··· DATA IN THIS EXERCISE

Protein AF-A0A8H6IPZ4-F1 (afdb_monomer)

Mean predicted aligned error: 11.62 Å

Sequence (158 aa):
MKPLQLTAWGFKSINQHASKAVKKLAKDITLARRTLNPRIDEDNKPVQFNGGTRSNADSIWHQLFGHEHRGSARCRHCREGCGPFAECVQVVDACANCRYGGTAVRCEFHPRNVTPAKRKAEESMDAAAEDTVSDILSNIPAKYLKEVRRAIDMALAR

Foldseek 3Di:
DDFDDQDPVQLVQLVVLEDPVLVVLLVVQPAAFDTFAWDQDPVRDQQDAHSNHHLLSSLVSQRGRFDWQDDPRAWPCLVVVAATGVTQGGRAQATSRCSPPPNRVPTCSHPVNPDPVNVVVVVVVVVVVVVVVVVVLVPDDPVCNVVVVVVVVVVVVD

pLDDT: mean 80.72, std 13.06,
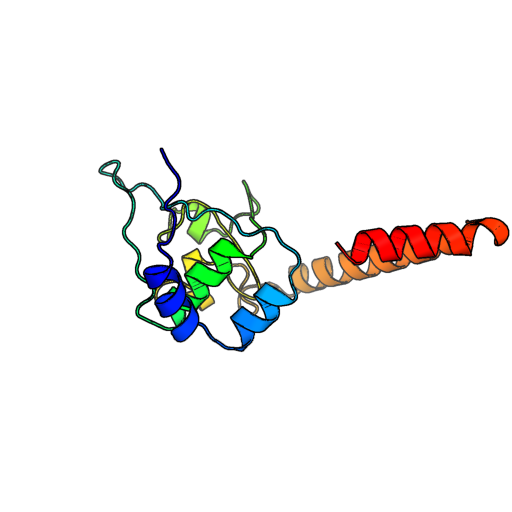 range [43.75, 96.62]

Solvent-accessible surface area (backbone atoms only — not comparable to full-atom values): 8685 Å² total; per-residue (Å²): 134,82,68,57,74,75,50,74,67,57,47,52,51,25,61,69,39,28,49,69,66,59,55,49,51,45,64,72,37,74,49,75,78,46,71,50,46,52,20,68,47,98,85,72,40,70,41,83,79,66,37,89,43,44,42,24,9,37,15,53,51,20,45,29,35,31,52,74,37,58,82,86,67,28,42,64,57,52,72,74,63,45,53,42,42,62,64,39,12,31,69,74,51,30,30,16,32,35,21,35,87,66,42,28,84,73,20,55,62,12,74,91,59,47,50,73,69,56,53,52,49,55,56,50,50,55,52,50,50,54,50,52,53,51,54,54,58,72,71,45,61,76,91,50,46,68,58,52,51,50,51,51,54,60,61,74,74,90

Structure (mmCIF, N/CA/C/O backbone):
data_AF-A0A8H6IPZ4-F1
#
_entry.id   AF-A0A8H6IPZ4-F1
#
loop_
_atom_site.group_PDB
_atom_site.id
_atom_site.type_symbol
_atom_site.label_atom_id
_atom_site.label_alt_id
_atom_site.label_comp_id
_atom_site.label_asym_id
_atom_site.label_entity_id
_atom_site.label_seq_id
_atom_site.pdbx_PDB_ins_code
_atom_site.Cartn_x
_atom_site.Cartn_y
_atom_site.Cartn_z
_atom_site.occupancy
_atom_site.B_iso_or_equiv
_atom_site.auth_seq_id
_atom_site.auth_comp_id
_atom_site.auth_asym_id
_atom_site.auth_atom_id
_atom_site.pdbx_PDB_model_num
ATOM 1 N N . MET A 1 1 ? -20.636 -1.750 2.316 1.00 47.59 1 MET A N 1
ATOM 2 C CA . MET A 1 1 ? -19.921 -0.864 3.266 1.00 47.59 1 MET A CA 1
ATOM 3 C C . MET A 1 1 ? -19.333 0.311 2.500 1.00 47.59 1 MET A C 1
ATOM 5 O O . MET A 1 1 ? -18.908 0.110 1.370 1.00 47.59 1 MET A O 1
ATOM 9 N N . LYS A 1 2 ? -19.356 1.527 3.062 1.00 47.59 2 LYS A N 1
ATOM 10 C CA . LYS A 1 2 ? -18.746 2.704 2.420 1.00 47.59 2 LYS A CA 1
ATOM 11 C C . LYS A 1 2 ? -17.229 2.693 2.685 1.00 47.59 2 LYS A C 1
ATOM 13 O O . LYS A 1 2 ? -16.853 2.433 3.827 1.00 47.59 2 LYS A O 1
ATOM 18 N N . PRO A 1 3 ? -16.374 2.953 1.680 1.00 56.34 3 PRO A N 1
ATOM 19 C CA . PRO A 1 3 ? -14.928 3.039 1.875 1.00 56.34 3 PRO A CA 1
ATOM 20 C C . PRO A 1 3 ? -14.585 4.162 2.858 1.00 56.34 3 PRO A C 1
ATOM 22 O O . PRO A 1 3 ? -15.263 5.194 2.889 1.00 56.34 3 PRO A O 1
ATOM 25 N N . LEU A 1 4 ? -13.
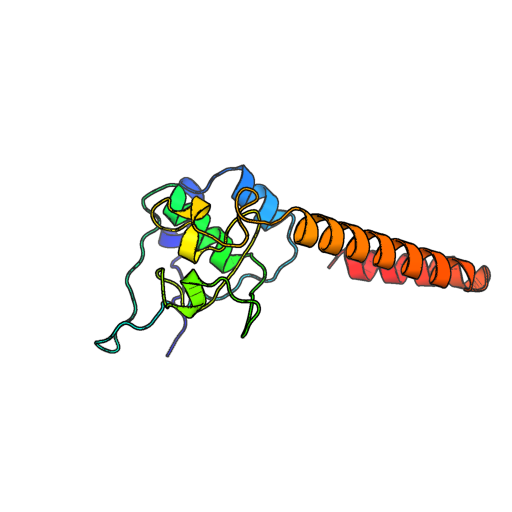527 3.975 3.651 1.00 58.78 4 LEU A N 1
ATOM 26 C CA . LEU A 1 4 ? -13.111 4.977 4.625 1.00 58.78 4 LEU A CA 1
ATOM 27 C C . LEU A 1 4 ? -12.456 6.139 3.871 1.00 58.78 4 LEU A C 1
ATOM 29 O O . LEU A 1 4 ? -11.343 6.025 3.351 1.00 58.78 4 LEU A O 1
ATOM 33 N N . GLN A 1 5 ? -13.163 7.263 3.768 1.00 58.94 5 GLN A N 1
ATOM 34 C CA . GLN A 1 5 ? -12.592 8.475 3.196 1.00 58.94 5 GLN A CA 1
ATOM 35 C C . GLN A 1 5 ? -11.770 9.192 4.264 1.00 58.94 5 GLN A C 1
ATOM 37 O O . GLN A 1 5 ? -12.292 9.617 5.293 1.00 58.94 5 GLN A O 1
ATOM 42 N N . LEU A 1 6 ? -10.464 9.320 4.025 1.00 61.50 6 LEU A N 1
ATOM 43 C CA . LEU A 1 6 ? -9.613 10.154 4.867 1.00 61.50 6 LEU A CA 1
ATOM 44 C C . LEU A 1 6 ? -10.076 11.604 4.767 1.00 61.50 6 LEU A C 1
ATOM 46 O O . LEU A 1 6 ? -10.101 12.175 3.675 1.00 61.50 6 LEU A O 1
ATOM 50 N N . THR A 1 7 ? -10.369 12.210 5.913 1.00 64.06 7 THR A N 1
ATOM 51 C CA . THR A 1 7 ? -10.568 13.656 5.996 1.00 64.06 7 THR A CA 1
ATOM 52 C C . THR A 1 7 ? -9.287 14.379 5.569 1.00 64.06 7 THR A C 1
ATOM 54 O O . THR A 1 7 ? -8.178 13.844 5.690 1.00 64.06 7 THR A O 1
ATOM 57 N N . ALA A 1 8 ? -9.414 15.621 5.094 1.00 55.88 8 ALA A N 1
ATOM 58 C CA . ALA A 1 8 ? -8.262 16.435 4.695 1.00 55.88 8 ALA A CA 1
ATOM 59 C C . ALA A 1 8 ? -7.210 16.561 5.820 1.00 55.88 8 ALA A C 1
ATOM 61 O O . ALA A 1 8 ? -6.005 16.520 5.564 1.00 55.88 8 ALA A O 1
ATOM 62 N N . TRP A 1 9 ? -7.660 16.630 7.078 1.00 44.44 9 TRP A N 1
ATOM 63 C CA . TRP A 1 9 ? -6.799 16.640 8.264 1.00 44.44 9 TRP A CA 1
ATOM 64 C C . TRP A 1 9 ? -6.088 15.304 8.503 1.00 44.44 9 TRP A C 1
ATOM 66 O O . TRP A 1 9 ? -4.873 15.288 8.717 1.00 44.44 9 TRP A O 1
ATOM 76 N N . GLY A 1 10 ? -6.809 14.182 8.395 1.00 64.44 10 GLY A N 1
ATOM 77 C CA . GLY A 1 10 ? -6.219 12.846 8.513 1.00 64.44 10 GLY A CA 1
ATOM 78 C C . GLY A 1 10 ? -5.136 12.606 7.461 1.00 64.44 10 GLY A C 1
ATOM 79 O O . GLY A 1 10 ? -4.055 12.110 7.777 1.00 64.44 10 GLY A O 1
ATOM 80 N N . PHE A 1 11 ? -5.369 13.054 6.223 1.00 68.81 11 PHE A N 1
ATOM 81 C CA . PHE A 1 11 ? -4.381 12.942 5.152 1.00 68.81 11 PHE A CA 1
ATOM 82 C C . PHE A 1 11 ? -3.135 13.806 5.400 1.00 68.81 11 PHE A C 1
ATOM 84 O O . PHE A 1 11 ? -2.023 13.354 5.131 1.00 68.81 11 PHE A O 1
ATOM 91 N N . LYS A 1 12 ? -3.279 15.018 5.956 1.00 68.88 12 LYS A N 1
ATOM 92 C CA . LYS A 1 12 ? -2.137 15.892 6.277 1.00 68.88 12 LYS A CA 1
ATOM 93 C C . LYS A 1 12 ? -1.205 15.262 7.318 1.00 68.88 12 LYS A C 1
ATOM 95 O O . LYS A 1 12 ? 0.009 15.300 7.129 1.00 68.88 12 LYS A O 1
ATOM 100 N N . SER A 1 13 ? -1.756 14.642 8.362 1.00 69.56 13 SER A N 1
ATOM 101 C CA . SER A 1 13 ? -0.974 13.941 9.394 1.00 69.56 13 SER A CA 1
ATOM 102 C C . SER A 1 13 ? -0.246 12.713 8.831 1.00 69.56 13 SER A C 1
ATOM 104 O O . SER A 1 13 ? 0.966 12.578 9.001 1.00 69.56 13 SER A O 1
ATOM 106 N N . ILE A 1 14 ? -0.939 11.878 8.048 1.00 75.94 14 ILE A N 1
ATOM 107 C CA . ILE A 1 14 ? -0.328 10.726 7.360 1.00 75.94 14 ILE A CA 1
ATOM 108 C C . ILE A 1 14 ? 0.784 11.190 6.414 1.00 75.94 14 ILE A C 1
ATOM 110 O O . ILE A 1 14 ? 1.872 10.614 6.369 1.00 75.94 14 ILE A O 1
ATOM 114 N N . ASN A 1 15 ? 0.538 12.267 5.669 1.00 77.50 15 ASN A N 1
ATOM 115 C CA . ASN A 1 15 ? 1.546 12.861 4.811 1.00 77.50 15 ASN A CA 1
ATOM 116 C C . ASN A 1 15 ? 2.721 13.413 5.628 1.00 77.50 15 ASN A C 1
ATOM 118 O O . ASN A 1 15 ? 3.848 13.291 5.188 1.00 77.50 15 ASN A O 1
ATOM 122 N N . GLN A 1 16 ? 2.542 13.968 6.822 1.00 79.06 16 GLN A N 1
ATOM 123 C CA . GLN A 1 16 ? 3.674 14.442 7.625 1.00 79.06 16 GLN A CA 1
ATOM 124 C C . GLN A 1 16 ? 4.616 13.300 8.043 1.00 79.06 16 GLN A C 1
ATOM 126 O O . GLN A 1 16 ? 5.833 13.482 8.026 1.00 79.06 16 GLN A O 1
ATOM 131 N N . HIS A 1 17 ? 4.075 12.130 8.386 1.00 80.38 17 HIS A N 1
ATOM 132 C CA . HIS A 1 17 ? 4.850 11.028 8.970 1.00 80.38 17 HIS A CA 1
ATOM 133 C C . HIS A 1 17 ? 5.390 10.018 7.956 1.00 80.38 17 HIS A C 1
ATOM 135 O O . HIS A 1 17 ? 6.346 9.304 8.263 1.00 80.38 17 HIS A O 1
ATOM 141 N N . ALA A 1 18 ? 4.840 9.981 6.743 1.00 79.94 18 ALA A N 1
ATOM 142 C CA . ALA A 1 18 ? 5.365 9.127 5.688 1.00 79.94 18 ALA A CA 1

······

WHAT IS REQUIRED: What is the number of lines in the listing that contain the string "backbone"? Give it alone.

ANSWER: 2